Einige Anleger erinnern sich an diese 180-Grad-Wende und an die jahrelang wechselnde wirtschaftliche Führung und fragen sich, was dieses Mal passieren wird.

"Wir hielten es für klug, vor der Wahl einen gewissen Schutz (für türkische Anleihen) zu kaufen", sagte Giulia Pellegrini von Allianz Global Investors.

"Es hat sich viel verbessert", sagte sie. Aber jetzt wird es "schwieriger im Management (und) Sie haben das Risiko, dass Erdogan sich wieder in die Geldpolitik einmischt, was, wie wir im Laufe der Jahre gelernt haben, nie weit weg ist."

Dennoch wurden die fiskalischen Anreize im Vorfeld der Wahl gedämpft. Selbst nach dem plötzlichen Rücktritt des ehemaligen Zentralbankgouverneurs Hafize Gaye Erkan im Februar betonten die Behörden, dass die Politik unter dem ehemaligen Stellvertreter und neuen Chef der Bank, Fatih Karahan, auf Kurs bleibe.
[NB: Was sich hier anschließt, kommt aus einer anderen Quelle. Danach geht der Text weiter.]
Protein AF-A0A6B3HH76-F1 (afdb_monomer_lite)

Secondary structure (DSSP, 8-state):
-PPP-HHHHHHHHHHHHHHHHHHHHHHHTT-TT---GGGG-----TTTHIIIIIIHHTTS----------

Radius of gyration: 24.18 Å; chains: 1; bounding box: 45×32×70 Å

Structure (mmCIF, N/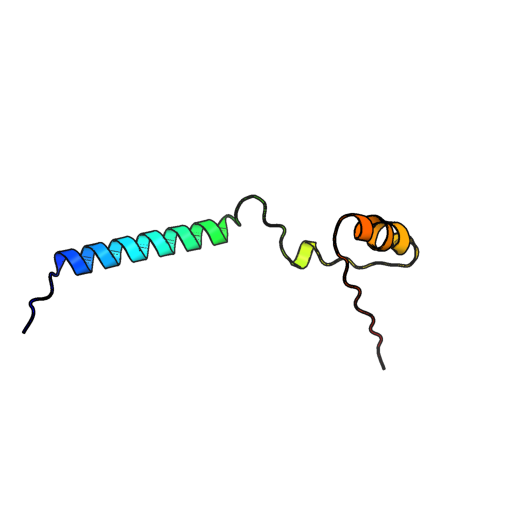CA/C/O backbone):
data_AF-A0A6B3HH76-F1
#
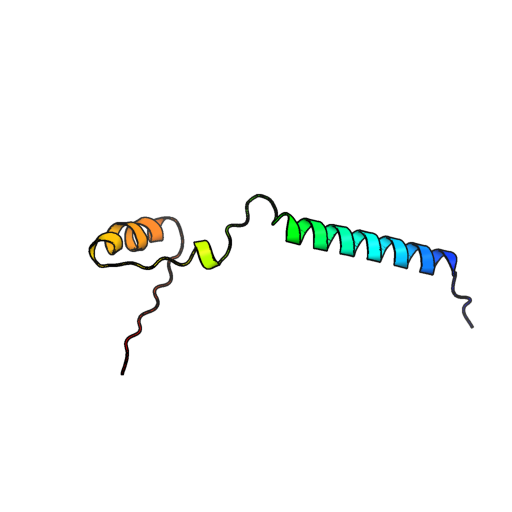_entry.id   AF-A0A6B3HH76-F1
#
loop_
_atom_site.group_PDB
_atom_site.id
_atom_site.type_symbol
_atom_site.label_atom_id
_atom_site.label_alt_id
_atom_site.label_comp_id
_atom_site.label_asym_id
_atom_site.label_entity_id
_atom_site.label_seq_id
_atom_site.pdbx_PDB_ins_code
_atom_site.Cartn_x
_atom_site.Cartn_y
_atom_site.Cartn_z
_atom_site.occupancy
_atom_site.B_iso_or_equiv
_atom_site.auth_seq_id
_atom_site.auth_comp_id
_atom_site.auth_asym_id
_atom_site.auth_atom_id
_atom_site.pdbx_PDB_model_num
ATOM 1 N N . SER A 1 1 ? -19.724 -11.729 52.439 1.00 55.62 1 SER A N 1
ATOM 2 C CA . SER A 1 1 ? -20.459 -12.355 51.326 1.00 55.62 1 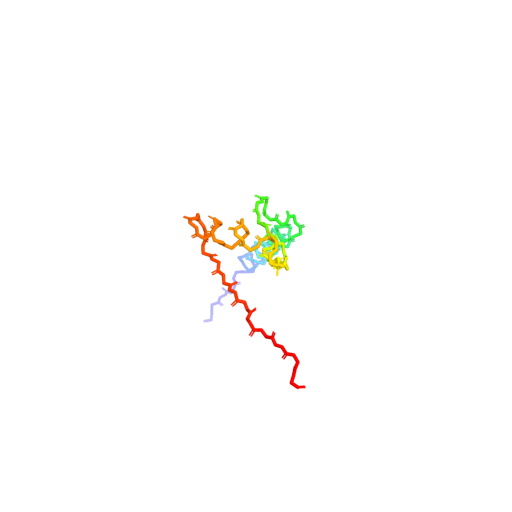SER A CA 1
ATOM 3 C C . SER A 1 1 ? -21.255 -11.257 50.646 1.00 55.62 1 SER A C 1
ATOM 5 O O . SER A 1 1 ? -22.180 -10.744 51.262 1.00 55.62 1 SER A O 1
ATOM 7 N N . GLY A 1 2 ? -20.789 -10.755 49.501 1.00 70.19 2 GLY A N 1
ATOM 8 C CA . GLY A 1 2 ? -21.424 -9.625 48.814 1.00 70.19 2 GLY A CA 1
ATOM 9 C C . GLY A 1 2 ? -22.564 -10.122 47.935 1.00 70.19 2 GLY A C 1
ATOM 10 O O . GLY A 1 2 ? -22.350 -11.015 47.120 1.00 70.19 2 GLY A O 1
ATOM 11 N N . VAL A 1 3 ? -23.767 -9.580 48.118 1.00 75.56 3 VAL A N 1
ATOM 12 C CA . VAL A 1 3 ? -24.892 -9.853 47.219 1.00 75.56 3 VAL A CA 1
ATOM 13 C C . VAL A 1 3 ? -24.583 -9.248 45.850 1.00 75.56 3 VAL A C 1
ATOM 15 O O . VAL A 1 3 ? -24.252 -8.070 45.742 1.00 75.56 3 VAL A O 1
ATOM 18 N N . VAL A 1 4 ? -24.637 -10.071 44.806 1.00 76.81 4 VAL A N 1
ATOM 19 C CA . VAL A 1 4 ? -24.557 -9.601 43.421 1.00 76.81 4 VAL A CA 1
ATOM 20 C C . VAL A 1 4 ? -25.893 -8.952 43.082 1.00 76.81 4 VAL A C 1
ATOM 22 O O . VAL A 1 4 ? -26.939 -9.574 43.258 1.00 76.81 4 VAL A O 1
ATOM 25 N N . ASP A 1 5 ? -25.868 -7.715 42.594 1.00 83.81 5 ASP A N 1
ATOM 26 C CA . ASP A 1 5 ? -27.059 -7.063 42.058 1.00 83.81 5 ASP A CA 1
ATOM 27 C C . ASP A 1 5 ? -27.359 -7.630 40.661 1.00 83.81 5 ASP A C 1
ATOM 29 O O . ASP A 1 5 ? -26.677 -7.334 39.675 1.00 83.81 5 ASP A O 1
ATOM 33 N N . LEU A 1 6 ? -28.384 -8.481 40.581 1.00 85.31 6 LEU A N 1
ATOM 34 C CA . LEU A 1 6 ? -28.815 -9.115 39.335 1.00 85.31 6 LEU A CA 1
ATOM 35 C C . LEU A 1 6 ? -29.278 -8.089 38.287 1.00 85.31 6 LEU A C 1
ATOM 37 O O . LEU A 1 6 ? -29.145 -8.352 37.089 1.00 85.31 6 LEU A O 1
ATOM 41 N N . ALA A 1 7 ? -29.793 -6.928 38.704 1.00 85.56 7 ALA A N 1
ATOM 42 C CA . ALA A 1 7 ? -30.208 -5.878 37.780 1.00 85.56 7 ALA A CA 1
ATOM 43 C C . ALA A 1 7 ? -28.987 -5.207 37.137 1.00 85.56 7 ALA A C 1
ATOM 45 O O . ALA A 1 7 ? -28.971 -5.001 35.921 1.00 85.56 7 ALA A O 1
ATOM 46 N N . ALA A 1 8 ? -27.932 -4.959 37.918 1.00 85.50 8 ALA A N 1
ATOM 47 C CA . ALA A 1 8 ? -26.672 -4.425 37.403 1.00 85.50 8 ALA A CA 1
ATOM 48 C C . ALA A 1 8 ? -25.993 -5.396 36.419 1.00 85.50 8 ALA A C 1
ATOM 50 O O . ALA A 1 8 ? -25.520 -4.981 35.359 1.00 85.50 8 ALA A O 1
ATOM 51 N N . VAL A 1 9 ? -25.999 -6.700 36.722 1.00 88.31 9 VAL A N 1
ATOM 52 C CA . VAL A 1 9 ? -25.446 -7.733 35.826 1.00 88.31 9 VAL A CA 1
ATOM 53 C C . VAL A 1 9 ? -26.237 -7.825 34.519 1.00 88.31 9 VAL A C 1
ATOM 55 O O . VAL A 1 9 ? -25.641 -7.920 33.443 1.00 88.31 9 VAL A O 1
ATOM 58 N N . LYS A 1 10 ? -27.570 -7.739 34.582 1.00 89.81 10 LYS A N 1
ATOM 59 C CA . LYS A 1 10 ? -28.423 -7.729 33.388 1.00 89.81 10 LYS A CA 1
ATOM 60 C C . LYS A 1 10 ? -28.165 -6.496 32.515 1.00 89.81 10 LYS A C 1
ATOM 62 O O . LYS A 1 10 ? -27.952 -6.645 31.313 1.00 89.81 10 LYS A O 1
ATOM 67 N N . ALA A 1 11 ? -28.101 -5.308 33.117 1.00 90.69 11 ALA A N 1
ATOM 68 C CA . ALA A 1 11 ? -27.818 -4.062 32.402 1.00 90.69 11 ALA A CA 1
ATOM 69 C C . ALA A 1 11 ? -26.436 -4.084 31.721 1.00 90.69 11 ALA A C 1
ATOM 71 O O . ALA A 1 11 ? -26.297 -3.657 30.573 1.00 90.69 11 ALA A O 1
ATOM 72 N N . ALA A 1 12 ? -25.420 -4.641 32.389 1.00 89.31 12 ALA A N 1
ATOM 73 C CA . ALA A 1 12 ? -24.091 -4.816 31.806 1.00 89.31 12 ALA A CA 1
ATOM 74 C C . ALA A 1 12 ? -24.103 -5.785 30.607 1.00 89.31 12 ALA A C 1
ATOM 76 O O . ALA A 1 12 ? -23.443 -5.528 29.596 1.00 89.31 12 ALA A O 1
ATOM 77 N N . GLY A 1 13 ? -24.878 -6.872 30.690 1.00 93.00 13 GLY A N 1
ATOM 78 C CA . GLY A 1 13 ? -25.058 -7.821 29.590 1.00 93.00 13 GLY A CA 1
ATOM 79 C C . GLY A 1 13 ? -25.728 -7.193 28.364 1.0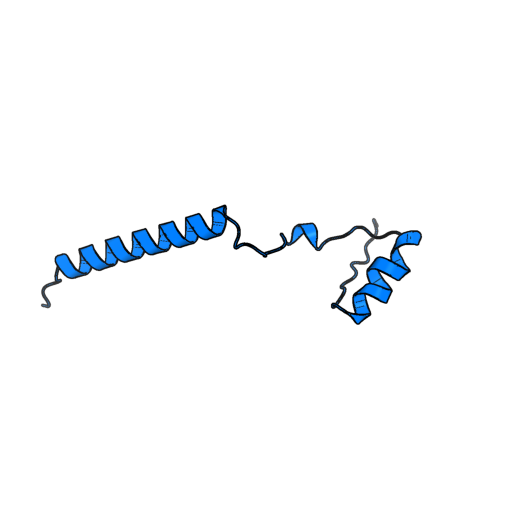0 93.00 13 GLY A C 1
ATOM 80 O O . GLY A 1 13 ? -25.242 -7.353 27.244 1.00 93.00 13 GLY A O 1
ATOM 81 N N . GLU A 1 14 ? -26.793 -6.420 28.571 1.00 94.69 14 GLU A N 1
ATOM 82 C CA . GLU A 1 14 ? -27.503 -5.709 27.499 1.00 94.69 14 GLU A CA 1
ATOM 83 C C . GLU A 1 14 ? -26.619 -4.643 26.833 1.00 94.69 14 GLU A C 1
ATOM 85 O O . GLU A 1 14 ? -26.581 -4.537 25.603 1.00 94.69 14 GLU A O 1
ATOM 90 N N . ALA A 1 15 ? -25.843 -3.896 27.625 1.00 91.06 15 ALA A N 1
ATOM 91 C CA . ALA A 1 15 ? -24.892 -2.913 27.110 1.00 91.06 15 ALA A CA 1
ATOM 92 C C . ALA A 1 15 ? -23.787 -3.568 26.266 1.00 91.06 15 ALA A C 1
ATOM 94 O O . ALA A 1 15 ? -23.459 -3.073 25.183 1.00 91.06 15 ALA A O 1
ATOM 95 N N . LYS A 1 16 ? -23.250 -4.707 26.722 1.00 91.69 16 LYS A N 1
ATOM 96 C CA . LYS A 1 16 ? -22.253 -5.484 25.976 1.00 91.69 16 LYS A CA 1
ATOM 97 C C . LYS A 1 16 ? -22.822 -5.997 24.652 1.00 91.69 16 LYS A C 1
ATOM 99 O O . LYS A 1 16 ? -22.193 -5.795 23.616 1.00 91.69 16 LYS A O 1
ATOM 104 N N . ALA A 1 17 ? -24.028 -6.567 24.667 1.00 94.50 17 ALA A N 1
ATOM 105 C CA . ALA A 1 17 ? -24.692 -7.051 23.457 1.00 94.50 17 ALA A CA 1
ATOM 106 C C . ALA A 1 17 ? -24.924 -5.919 22.440 1.00 94.50 17 ALA A C 1
ATOM 108 O O . ALA A 1 17 ? -24.652 -6.082 21.250 1.00 94.50 17 ALA A O 1
ATOM 109 N N . LYS A 1 18 ? -25.352 -4.738 22.903 1.00 91.38 18 LYS A N 1
ATOM 110 C CA . LYS A 1 18 ? -25.529 -3.560 22.041 1.00 91.38 18 LYS A CA 1
ATOM 111 C C . LYS A 1 18 ? -24.202 -3.066 21.455 1.00 91.38 18 LYS A C 1
ATOM 113 O O . LYS A 1 18 ? -24.149 -2.711 20.279 1.00 91.38 18 LYS A O 1
ATOM 118 N N . ALA A 1 19 ? -23.127 -3.065 22.243 1.00 88.69 19 ALA A N 1
ATOM 119 C CA . ALA A 1 19 ? -21.794 -2.688 21.773 1.00 88.69 19 ALA A CA 1
ATOM 120 C C . ALA A 1 19 ? -21.238 -3.686 20.742 1.00 88.69 19 ALA A C 1
ATOM 122 O O . ALA A 1 19 ? -20.653 -3.274 19.740 1.00 88.69 19 ALA A O 1
ATOM 123 N N . GLU A 1 20 ? -21.450 -4.986 20.947 1.00 91.94 20 GLU A N 1
ATOM 124 C CA . GLU A 1 20 ? -21.065 -6.035 19.996 1.00 91.94 20 GLU A CA 1
ATOM 125 C C . GLU A 1 20 ? -21.857 -5.933 18.689 1.00 91.94 20 GLU A C 1
ATOM 127 O O . GLU A 1 20 ? -21.263 -5.988 17.612 1.00 91.94 20 GLU A O 1
ATOM 132 N N . GLN A 1 21 ? -23.169 -5.682 18.759 1.00 89.31 21 GLN A N 1
ATOM 133 C CA . GLN A 1 21 ? -23.995 -5.432 17.574 1.00 89.31 21 GLN A CA 1
ATOM 134 C C . GLN A 1 21 ? -23.541 -4.185 16.810 1.00 89.31 21 GLN A C 1
ATOM 136 O O . GLN A 1 21 ? -23.416 -4.241 15.587 1.00 89.31 21 GLN A O 1
ATOM 141 N N . ALA A 1 22 ? -23.231 -3.087 17.508 1.00 86.56 22 ALA A N 1
ATOM 142 C CA . ALA A 1 22 ? -22.716 -1.868 16.887 1.00 86.56 22 ALA A CA 1
ATOM 143 C C . ALA A 1 22 ? -21.359 -2.101 16.202 1.00 86.56 22 ALA A C 1
ATOM 145 O O . ALA A 1 22 ? -21.158 -1.652 15.074 1.00 86.56 22 ALA A O 1
ATOM 146 N N . ARG A 1 23 ? -20.450 -2.862 16.831 1.00 83.44 23 ARG A N 1
ATOM 147 C CA . ARG A 1 23 ? -19.167 -3.264 16.223 1.00 83.44 23 ARG A CA 1
ATOM 148 C C . ARG A 1 23 ? -19.370 -4.146 14.993 1.00 83.44 23 ARG A C 1
ATOM 150 O O . ARG A 1 23 ? -18.750 -3.900 13.964 1.00 83.44 23 ARG A O 1
ATOM 157 N N . ALA A 1 24 ? -20.261 -5.133 15.069 1.00 83.38 24 ALA A N 1
ATOM 158 C CA . ALA A 1 24 ? -20.580 -6.012 13.945 1.00 83.38 24 ALA A CA 1
ATOM 159 C C . ALA A 1 24 ? -21.276 -5.263 12.798 1.00 83.38 24 ALA A C 1
ATOM 161 O O . ALA A 1 24 ? -21.107 -5.604 11.629 1.00 83.38 24 ALA A O 1
ATOM 162 N N . GLN A 1 25 ? -22.074 -4.240 13.103 1.00 83.38 25 GLN A N 1
ATOM 163 C CA . GLN A 1 25 ? -22.683 -3.383 12.094 1.00 83.38 25 GLN A CA 1
ATOM 164 C C . GLN A 1 25 ? -21.633 -2.479 11.443 1.00 83.38 25 GLN A C 1
ATOM 166 O O . GLN A 1 25 ? -21.552 -2.482 10.223 1.00 83.38 25 GLN A O 1
ATOM 171 N N . ALA A 1 26 ? -20.761 -1.834 12.227 1.00 76.81 26 ALA A N 1
ATOM 172 C CA . ALA A 1 26 ? -19.651 -1.020 11.723 1.00 76.81 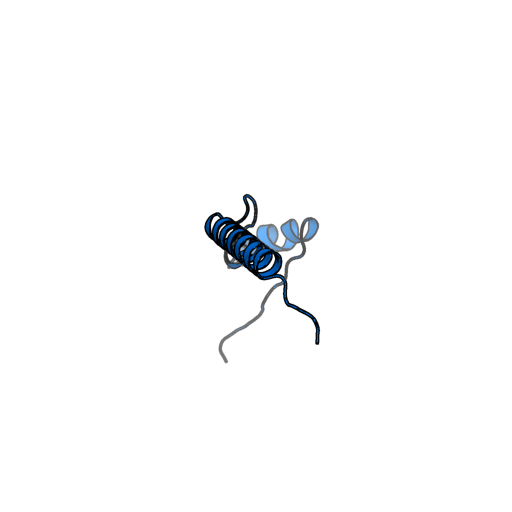26 ALA A CA 1
ATOM 173 C C . ALA A 1 26 ? -18.661 -1.815 10.851 1.00 76.81 26 ALA A C 1
ATOM 175 O O . ALA A 1 26 ? -18.184 -1.296 9.843 1.00 76.81 26 ALA A O 1
ATOM 176 N N . ALA A 1 27 ? -18.391 -3.076 11.203 1.00 73.19 27 ALA A N 1
ATOM 177 C CA . ALA A 1 27 ? -17.575 -3.983 10.397 1.00 73.19 27 ALA A CA 1
ATOM 178 C C . ALA A 1 27 ? -18.255 -4.360 9.068 1.00 73.19 27 ALA A C 1
ATOM 180 O O . ALA A 1 27 ? -17.591 -4.422 8.039 1.00 73.19 27 ALA A O 1
ATOM 181 N N . ARG A 1 28 ? -19.580 -4.571 9.067 1.00 72.62 28 ARG A N 1
ATOM 182 C CA . ARG A 1 28 ? -20.354 -4.890 7.852 1.00 72.62 28 ARG A CA 1
ATOM 183 C C . ARG A 1 28 ? -20.522 -3.700 6.919 1.00 72.62 28 ARG A C 1
ATOM 185 O O . ARG A 1 28 ? -20.497 -3.875 5.709 1.00 72.62 28 ARG A O 1
ATOM 192 N N . THR A 1 29 ? -20.706 -2.504 7.469 1.00 67.56 29 THR A N 1
ATOM 193 C CA . THR A 1 29 ? -20.813 -1.275 6.677 1.00 67.56 29 THR A CA 1
ATOM 194 C C . THR A 1 29 ? -19.463 -0.648 6.366 1.00 67.56 29 THR A C 1
ATOM 196 O O . THR A 1 29 ? -19.480 0.438 5.805 1.00 67.56 29 THR A O 1
ATOM 199 N N . GLY A 1 30 ? -18.345 -1.297 6.741 1.00 57.41 30 GLY A N 1
ATOM 200 C CA . GLY A 1 30 ? -16.967 -0.875 6.477 1.00 57.41 30 GLY A CA 1
ATOM 201 C C . GLY A 1 30 ? -16.800 0.632 6.599 1.00 57.41 30 GLY A C 1
ATOM 202 O O . GLY A 1 30 ? -16.921 1.310 5.588 1.00 57.41 30 GLY A O 1
ATOM 203 N N . GLY A 1 31 ? -16.604 1.133 7.829 1.00 58.25 31 GLY A N 1
ATOM 204 C CA . GLY A 1 31 ? -16.535 2.564 8.167 1.00 58.25 31 GLY A CA 1
ATOM 205 C C . GLY A 1 31 ? -16.231 3.460 6.965 1.00 58.25 31 GLY A C 1
ATOM 206 O O . GLY A 1 31 ? -15.141 3.372 6.405 1.00 58.25 31 GLY A O 1
ATOM 207 N N . ALA A 1 32 ? -17.234 4.241 6.549 1.00 53.41 32 ALA A N 1
ATOM 208 C CA . ALA A 1 32 ? -17.246 5.016 5.313 1.00 53.41 32 ALA A CA 1
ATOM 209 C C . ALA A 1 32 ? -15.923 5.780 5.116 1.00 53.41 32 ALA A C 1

Eryilmaz von der ALB sagte, sie erwarte, dass der Kampf gegen die Inflation auch nach der Wahl weitergehen werde. "Es können keine Risiken mehr eingegangen werden. Die Wirtschaftsführung ist sich dessen bewusst", sagte sie.

5/ HABEN SIE ALLES, WAS SIE BRAUCHEN?

An den Devisenmärkten wird jedoch spekuliert, dass die Zinsen nach der Wahl - für die Erdogan hart kämpft, damit seine Partei Istanbul und andere Städte von der Opposition zurückerobern kann - noch weiter steigen könnten, wenn die Finanzpolitik gestrafft wird.

Kieran Curtis, ein erfahrener Türkei-Investor bei Abrdn, ist der Meinung, dass sich erst Mitte des Jahres zeigen wird, wie ernst es den politischen Entscheidungsträgern mit der Bekämpfung der Inflation ist, wenn sie entscheiden müssen, ob sie die Löhne wieder anheben oder nicht.

Die Regierung hat den Mindestlohn im Dezember um mehr als die erwarteten 49% und im Jahr zuvor um 55% angehoben.

"Sie haben eine gewisse Normalisierung der Politik vorgenommen, aber diese hat sich verlangsamt und die Devisen sind wieder abgeflossen, es ist also keine geradlinige Verbesserung", sagte Curtis. "Wir brauchen sie also, um nach den Wahlen wieder an die Arbeit zu gehen und die Disinflationsgeschichte am Leben zu erhalten.